Figure 3.4 A single degree of freedom motion device.

3.3 Dynamics

Most precision instruments used for MNT metrology involve some form of moving part. This is especially true of surface texture measuring instruments and coordinate measuring machines (CMMs). Motion usually requires some form of guideway, this being two or more elements that move relative to each other with fixed degrees of freedom. For accurate positioning, the play and the friction between the parts in the guideway must be reduced (unless the friction characteristics are being used to impart damping on the guideway). To avoid sticking and slipping of the guideway, the friction should normally be minimised and kept at a constant value even when there are velocity or acceleration changes. It is also important that a guideway has a smooth motion profile to avoid high accelerations and forces.

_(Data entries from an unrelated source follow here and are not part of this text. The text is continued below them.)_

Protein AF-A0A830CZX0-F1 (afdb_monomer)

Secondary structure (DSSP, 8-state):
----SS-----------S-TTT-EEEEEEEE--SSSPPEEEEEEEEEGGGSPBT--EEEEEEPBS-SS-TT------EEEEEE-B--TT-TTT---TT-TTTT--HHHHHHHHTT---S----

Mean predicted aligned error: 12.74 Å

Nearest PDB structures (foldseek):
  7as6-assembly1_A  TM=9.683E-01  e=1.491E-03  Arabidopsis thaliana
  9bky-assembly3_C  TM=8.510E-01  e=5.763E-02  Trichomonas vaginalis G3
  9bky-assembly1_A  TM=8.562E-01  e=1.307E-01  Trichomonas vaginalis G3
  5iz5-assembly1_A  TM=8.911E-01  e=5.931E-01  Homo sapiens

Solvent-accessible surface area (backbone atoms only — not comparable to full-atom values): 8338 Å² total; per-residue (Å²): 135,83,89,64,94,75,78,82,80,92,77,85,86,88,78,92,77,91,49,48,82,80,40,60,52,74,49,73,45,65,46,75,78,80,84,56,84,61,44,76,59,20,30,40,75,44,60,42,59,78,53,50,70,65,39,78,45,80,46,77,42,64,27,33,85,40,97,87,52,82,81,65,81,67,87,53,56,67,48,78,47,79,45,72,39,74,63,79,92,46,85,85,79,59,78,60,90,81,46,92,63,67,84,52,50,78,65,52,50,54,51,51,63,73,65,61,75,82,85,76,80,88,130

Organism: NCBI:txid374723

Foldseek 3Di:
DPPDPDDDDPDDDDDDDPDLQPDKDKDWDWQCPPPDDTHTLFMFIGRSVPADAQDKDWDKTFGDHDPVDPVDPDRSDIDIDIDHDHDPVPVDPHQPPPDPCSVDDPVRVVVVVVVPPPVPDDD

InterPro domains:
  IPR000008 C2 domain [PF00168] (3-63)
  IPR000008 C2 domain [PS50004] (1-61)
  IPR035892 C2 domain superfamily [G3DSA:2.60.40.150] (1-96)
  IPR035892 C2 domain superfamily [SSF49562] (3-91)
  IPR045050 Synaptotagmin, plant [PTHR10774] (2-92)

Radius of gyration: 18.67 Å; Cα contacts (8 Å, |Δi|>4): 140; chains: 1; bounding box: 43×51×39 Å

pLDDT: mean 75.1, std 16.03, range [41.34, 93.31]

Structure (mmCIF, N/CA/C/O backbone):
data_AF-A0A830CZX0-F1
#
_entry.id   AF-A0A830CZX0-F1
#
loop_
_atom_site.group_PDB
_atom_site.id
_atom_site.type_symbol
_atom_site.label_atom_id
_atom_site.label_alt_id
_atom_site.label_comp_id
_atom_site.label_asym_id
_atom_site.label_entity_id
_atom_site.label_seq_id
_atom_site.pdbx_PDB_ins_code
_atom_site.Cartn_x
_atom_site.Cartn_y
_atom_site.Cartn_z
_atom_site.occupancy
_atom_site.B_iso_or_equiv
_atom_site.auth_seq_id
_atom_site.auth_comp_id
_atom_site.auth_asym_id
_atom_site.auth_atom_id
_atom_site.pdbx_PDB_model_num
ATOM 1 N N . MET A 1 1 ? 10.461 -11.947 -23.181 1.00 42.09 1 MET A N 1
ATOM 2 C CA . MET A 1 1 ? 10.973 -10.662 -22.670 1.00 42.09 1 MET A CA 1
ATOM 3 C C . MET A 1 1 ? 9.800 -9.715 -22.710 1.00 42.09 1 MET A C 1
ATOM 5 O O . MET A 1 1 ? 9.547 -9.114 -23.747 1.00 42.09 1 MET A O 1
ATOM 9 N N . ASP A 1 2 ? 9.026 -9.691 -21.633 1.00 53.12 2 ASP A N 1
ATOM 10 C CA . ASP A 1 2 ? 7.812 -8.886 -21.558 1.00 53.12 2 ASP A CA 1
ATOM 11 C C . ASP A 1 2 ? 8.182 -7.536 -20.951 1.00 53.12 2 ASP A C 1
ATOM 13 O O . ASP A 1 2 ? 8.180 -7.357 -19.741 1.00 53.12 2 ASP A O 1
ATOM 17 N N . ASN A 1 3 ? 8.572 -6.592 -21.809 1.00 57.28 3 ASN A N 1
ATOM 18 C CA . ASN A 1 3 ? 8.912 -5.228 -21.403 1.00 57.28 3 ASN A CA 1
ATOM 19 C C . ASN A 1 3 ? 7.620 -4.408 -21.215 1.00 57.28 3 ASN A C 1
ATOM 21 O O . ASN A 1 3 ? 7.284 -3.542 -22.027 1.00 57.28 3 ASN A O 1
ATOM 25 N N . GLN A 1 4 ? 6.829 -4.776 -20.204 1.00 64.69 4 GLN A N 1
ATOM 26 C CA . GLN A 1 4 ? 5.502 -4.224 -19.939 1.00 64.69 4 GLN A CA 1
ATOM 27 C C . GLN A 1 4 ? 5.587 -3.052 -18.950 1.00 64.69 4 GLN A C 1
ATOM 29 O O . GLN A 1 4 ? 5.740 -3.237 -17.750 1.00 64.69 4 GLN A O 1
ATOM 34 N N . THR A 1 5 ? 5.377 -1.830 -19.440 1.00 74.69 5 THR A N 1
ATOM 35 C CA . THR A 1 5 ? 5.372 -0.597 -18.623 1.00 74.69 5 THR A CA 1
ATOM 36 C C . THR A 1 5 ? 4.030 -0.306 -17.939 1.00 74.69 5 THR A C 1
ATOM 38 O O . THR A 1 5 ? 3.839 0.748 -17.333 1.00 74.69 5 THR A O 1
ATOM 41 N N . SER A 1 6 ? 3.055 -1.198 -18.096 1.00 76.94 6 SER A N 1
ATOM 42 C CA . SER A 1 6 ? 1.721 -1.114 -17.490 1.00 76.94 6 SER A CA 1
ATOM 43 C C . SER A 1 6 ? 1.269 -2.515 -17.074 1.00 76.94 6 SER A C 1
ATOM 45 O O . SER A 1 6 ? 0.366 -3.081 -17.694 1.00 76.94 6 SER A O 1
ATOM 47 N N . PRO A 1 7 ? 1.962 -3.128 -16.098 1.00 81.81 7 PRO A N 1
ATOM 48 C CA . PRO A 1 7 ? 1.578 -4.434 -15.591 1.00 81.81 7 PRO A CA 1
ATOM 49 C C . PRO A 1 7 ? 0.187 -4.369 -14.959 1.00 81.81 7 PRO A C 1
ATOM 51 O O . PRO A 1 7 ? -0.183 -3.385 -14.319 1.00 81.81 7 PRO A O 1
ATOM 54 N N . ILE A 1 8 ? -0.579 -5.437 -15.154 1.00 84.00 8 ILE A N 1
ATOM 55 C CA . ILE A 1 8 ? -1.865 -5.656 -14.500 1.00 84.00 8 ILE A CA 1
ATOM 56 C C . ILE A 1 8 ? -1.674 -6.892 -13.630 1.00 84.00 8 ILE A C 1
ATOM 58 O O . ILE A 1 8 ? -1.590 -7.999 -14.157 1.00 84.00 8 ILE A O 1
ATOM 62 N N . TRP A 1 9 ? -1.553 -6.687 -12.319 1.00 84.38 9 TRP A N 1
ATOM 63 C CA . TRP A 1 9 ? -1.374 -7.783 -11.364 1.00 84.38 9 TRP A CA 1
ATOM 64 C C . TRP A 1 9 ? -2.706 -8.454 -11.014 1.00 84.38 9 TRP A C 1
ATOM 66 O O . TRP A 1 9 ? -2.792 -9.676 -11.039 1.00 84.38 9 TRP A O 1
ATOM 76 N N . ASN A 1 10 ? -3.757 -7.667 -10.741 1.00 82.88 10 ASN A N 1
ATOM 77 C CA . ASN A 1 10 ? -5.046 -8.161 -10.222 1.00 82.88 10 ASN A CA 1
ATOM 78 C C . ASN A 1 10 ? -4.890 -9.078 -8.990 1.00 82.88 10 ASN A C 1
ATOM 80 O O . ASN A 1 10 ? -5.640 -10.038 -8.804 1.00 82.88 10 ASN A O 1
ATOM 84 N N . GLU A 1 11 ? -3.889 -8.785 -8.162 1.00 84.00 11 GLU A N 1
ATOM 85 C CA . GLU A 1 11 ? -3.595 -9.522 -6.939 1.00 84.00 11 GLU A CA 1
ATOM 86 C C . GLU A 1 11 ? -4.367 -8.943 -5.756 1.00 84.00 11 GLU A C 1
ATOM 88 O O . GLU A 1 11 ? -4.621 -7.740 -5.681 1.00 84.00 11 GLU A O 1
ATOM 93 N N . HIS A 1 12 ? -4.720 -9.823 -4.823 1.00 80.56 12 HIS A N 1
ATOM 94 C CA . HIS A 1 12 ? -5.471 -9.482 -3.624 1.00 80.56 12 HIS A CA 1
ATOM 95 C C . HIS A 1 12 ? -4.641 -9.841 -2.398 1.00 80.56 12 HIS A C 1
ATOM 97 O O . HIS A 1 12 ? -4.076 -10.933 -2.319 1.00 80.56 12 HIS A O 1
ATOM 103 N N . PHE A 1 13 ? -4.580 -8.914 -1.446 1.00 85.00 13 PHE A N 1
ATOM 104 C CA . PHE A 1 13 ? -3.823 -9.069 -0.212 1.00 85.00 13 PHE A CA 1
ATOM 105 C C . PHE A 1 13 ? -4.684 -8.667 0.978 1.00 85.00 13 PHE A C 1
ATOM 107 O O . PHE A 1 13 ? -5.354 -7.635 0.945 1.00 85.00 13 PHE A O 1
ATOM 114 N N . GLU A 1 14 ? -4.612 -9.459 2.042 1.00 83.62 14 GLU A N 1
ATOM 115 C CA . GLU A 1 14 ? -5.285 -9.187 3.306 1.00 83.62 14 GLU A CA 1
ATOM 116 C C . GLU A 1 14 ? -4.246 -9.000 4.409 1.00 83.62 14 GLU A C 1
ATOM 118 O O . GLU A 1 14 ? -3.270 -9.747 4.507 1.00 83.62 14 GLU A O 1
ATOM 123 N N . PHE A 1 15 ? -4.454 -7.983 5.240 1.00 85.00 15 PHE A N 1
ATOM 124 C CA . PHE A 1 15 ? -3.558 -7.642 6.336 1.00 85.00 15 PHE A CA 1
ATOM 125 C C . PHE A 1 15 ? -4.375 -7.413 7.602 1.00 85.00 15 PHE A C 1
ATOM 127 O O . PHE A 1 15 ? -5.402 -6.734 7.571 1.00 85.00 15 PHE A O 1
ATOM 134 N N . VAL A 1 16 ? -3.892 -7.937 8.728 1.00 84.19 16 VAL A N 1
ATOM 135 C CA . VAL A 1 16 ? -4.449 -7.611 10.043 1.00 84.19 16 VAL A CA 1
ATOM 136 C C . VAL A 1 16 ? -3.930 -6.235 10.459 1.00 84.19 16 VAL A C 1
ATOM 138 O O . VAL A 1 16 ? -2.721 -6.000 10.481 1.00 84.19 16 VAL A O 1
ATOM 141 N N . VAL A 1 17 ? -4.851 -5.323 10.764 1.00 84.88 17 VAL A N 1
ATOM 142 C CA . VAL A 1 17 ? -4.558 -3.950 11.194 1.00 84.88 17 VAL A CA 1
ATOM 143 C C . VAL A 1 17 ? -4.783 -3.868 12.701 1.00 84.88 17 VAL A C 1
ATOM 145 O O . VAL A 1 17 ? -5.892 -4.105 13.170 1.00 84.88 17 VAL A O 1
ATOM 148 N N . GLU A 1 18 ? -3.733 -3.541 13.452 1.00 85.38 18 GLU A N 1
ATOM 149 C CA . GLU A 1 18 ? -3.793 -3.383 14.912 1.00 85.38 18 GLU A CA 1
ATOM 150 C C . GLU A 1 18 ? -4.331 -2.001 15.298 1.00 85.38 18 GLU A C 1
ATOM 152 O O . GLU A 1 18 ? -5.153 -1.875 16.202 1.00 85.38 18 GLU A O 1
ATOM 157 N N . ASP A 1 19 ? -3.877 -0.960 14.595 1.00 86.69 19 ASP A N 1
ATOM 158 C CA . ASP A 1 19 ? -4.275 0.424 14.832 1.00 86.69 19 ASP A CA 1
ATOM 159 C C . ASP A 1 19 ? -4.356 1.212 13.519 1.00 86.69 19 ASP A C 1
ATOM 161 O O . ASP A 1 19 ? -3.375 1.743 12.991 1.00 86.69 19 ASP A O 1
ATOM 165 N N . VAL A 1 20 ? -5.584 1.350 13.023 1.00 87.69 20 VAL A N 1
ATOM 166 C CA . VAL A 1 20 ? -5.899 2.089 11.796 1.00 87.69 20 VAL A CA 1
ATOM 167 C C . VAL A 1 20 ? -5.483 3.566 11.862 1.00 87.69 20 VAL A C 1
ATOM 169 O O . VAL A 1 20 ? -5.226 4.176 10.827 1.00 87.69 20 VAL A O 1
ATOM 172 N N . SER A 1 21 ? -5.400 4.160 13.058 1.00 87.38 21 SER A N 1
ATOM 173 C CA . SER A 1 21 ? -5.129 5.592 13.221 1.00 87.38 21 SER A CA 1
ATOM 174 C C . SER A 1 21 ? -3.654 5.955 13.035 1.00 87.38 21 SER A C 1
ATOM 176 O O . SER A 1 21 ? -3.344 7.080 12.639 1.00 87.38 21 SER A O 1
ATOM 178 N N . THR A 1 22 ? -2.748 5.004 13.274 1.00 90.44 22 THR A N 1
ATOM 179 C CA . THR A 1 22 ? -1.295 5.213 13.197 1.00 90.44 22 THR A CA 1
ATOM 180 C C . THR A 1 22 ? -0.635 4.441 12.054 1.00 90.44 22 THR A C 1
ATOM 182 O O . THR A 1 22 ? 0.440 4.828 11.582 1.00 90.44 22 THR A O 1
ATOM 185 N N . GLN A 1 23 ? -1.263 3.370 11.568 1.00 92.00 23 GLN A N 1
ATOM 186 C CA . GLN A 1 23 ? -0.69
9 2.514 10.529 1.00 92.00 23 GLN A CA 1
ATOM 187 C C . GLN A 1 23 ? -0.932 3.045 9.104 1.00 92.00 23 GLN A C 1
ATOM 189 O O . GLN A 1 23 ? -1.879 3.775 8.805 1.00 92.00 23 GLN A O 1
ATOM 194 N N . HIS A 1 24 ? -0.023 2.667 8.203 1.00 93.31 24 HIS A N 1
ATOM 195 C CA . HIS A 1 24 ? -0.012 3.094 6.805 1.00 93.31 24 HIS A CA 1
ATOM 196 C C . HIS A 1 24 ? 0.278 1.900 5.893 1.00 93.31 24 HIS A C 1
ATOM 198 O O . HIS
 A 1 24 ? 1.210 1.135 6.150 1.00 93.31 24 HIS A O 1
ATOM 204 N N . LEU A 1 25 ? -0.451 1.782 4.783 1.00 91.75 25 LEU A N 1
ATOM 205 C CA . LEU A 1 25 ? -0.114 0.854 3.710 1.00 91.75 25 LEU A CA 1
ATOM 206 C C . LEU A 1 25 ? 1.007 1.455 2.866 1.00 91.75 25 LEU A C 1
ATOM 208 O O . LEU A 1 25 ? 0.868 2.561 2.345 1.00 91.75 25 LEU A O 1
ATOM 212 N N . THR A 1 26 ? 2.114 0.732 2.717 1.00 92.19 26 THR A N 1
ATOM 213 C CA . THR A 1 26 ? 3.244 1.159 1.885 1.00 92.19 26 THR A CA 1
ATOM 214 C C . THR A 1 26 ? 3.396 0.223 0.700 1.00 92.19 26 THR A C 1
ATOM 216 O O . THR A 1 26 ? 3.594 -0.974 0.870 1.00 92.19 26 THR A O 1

The symmetry of a dynamic system plays an important role. With a rotating part, the unbalance and mass moment of inertia must be reduced. A linear guideway should be driven through an axis that minimises any angular motion in its travel (its axis of reaction). The centres of friction and inertia should be kept on the line of the drive axis. Stiffness is another important factor; there must be a trade-off between minimising the forces on a guideway and maximising its transverse stiffness. As with the metrology frame (see Section 3.6), the environment in which the instrument is housed affects its dynamic characteristics.

Guideways can be produced using many techniques, but the most popular three are as follows:

1. flexures – usually used only over a small range owing to the elastic limit and parasitic motion [3,11,12];

2. dry or roller-bearing linear slideways – as used on surface profile measuring instruments, for example Ref. [13];

3. hydrostatic bearings (air bearings) [2,14].

Many of the most advanced guideways use active feedback control systems [15,16].

3.4 The Abbe principle

The Abbe principle was first described by Ernst Abbe (1890) of Zeiss and states:

If errors of parallax are to be avoided, the measuring system must be placed co-axially (in line with) the line in which displacement (giving length) is to be measured on the work-piece.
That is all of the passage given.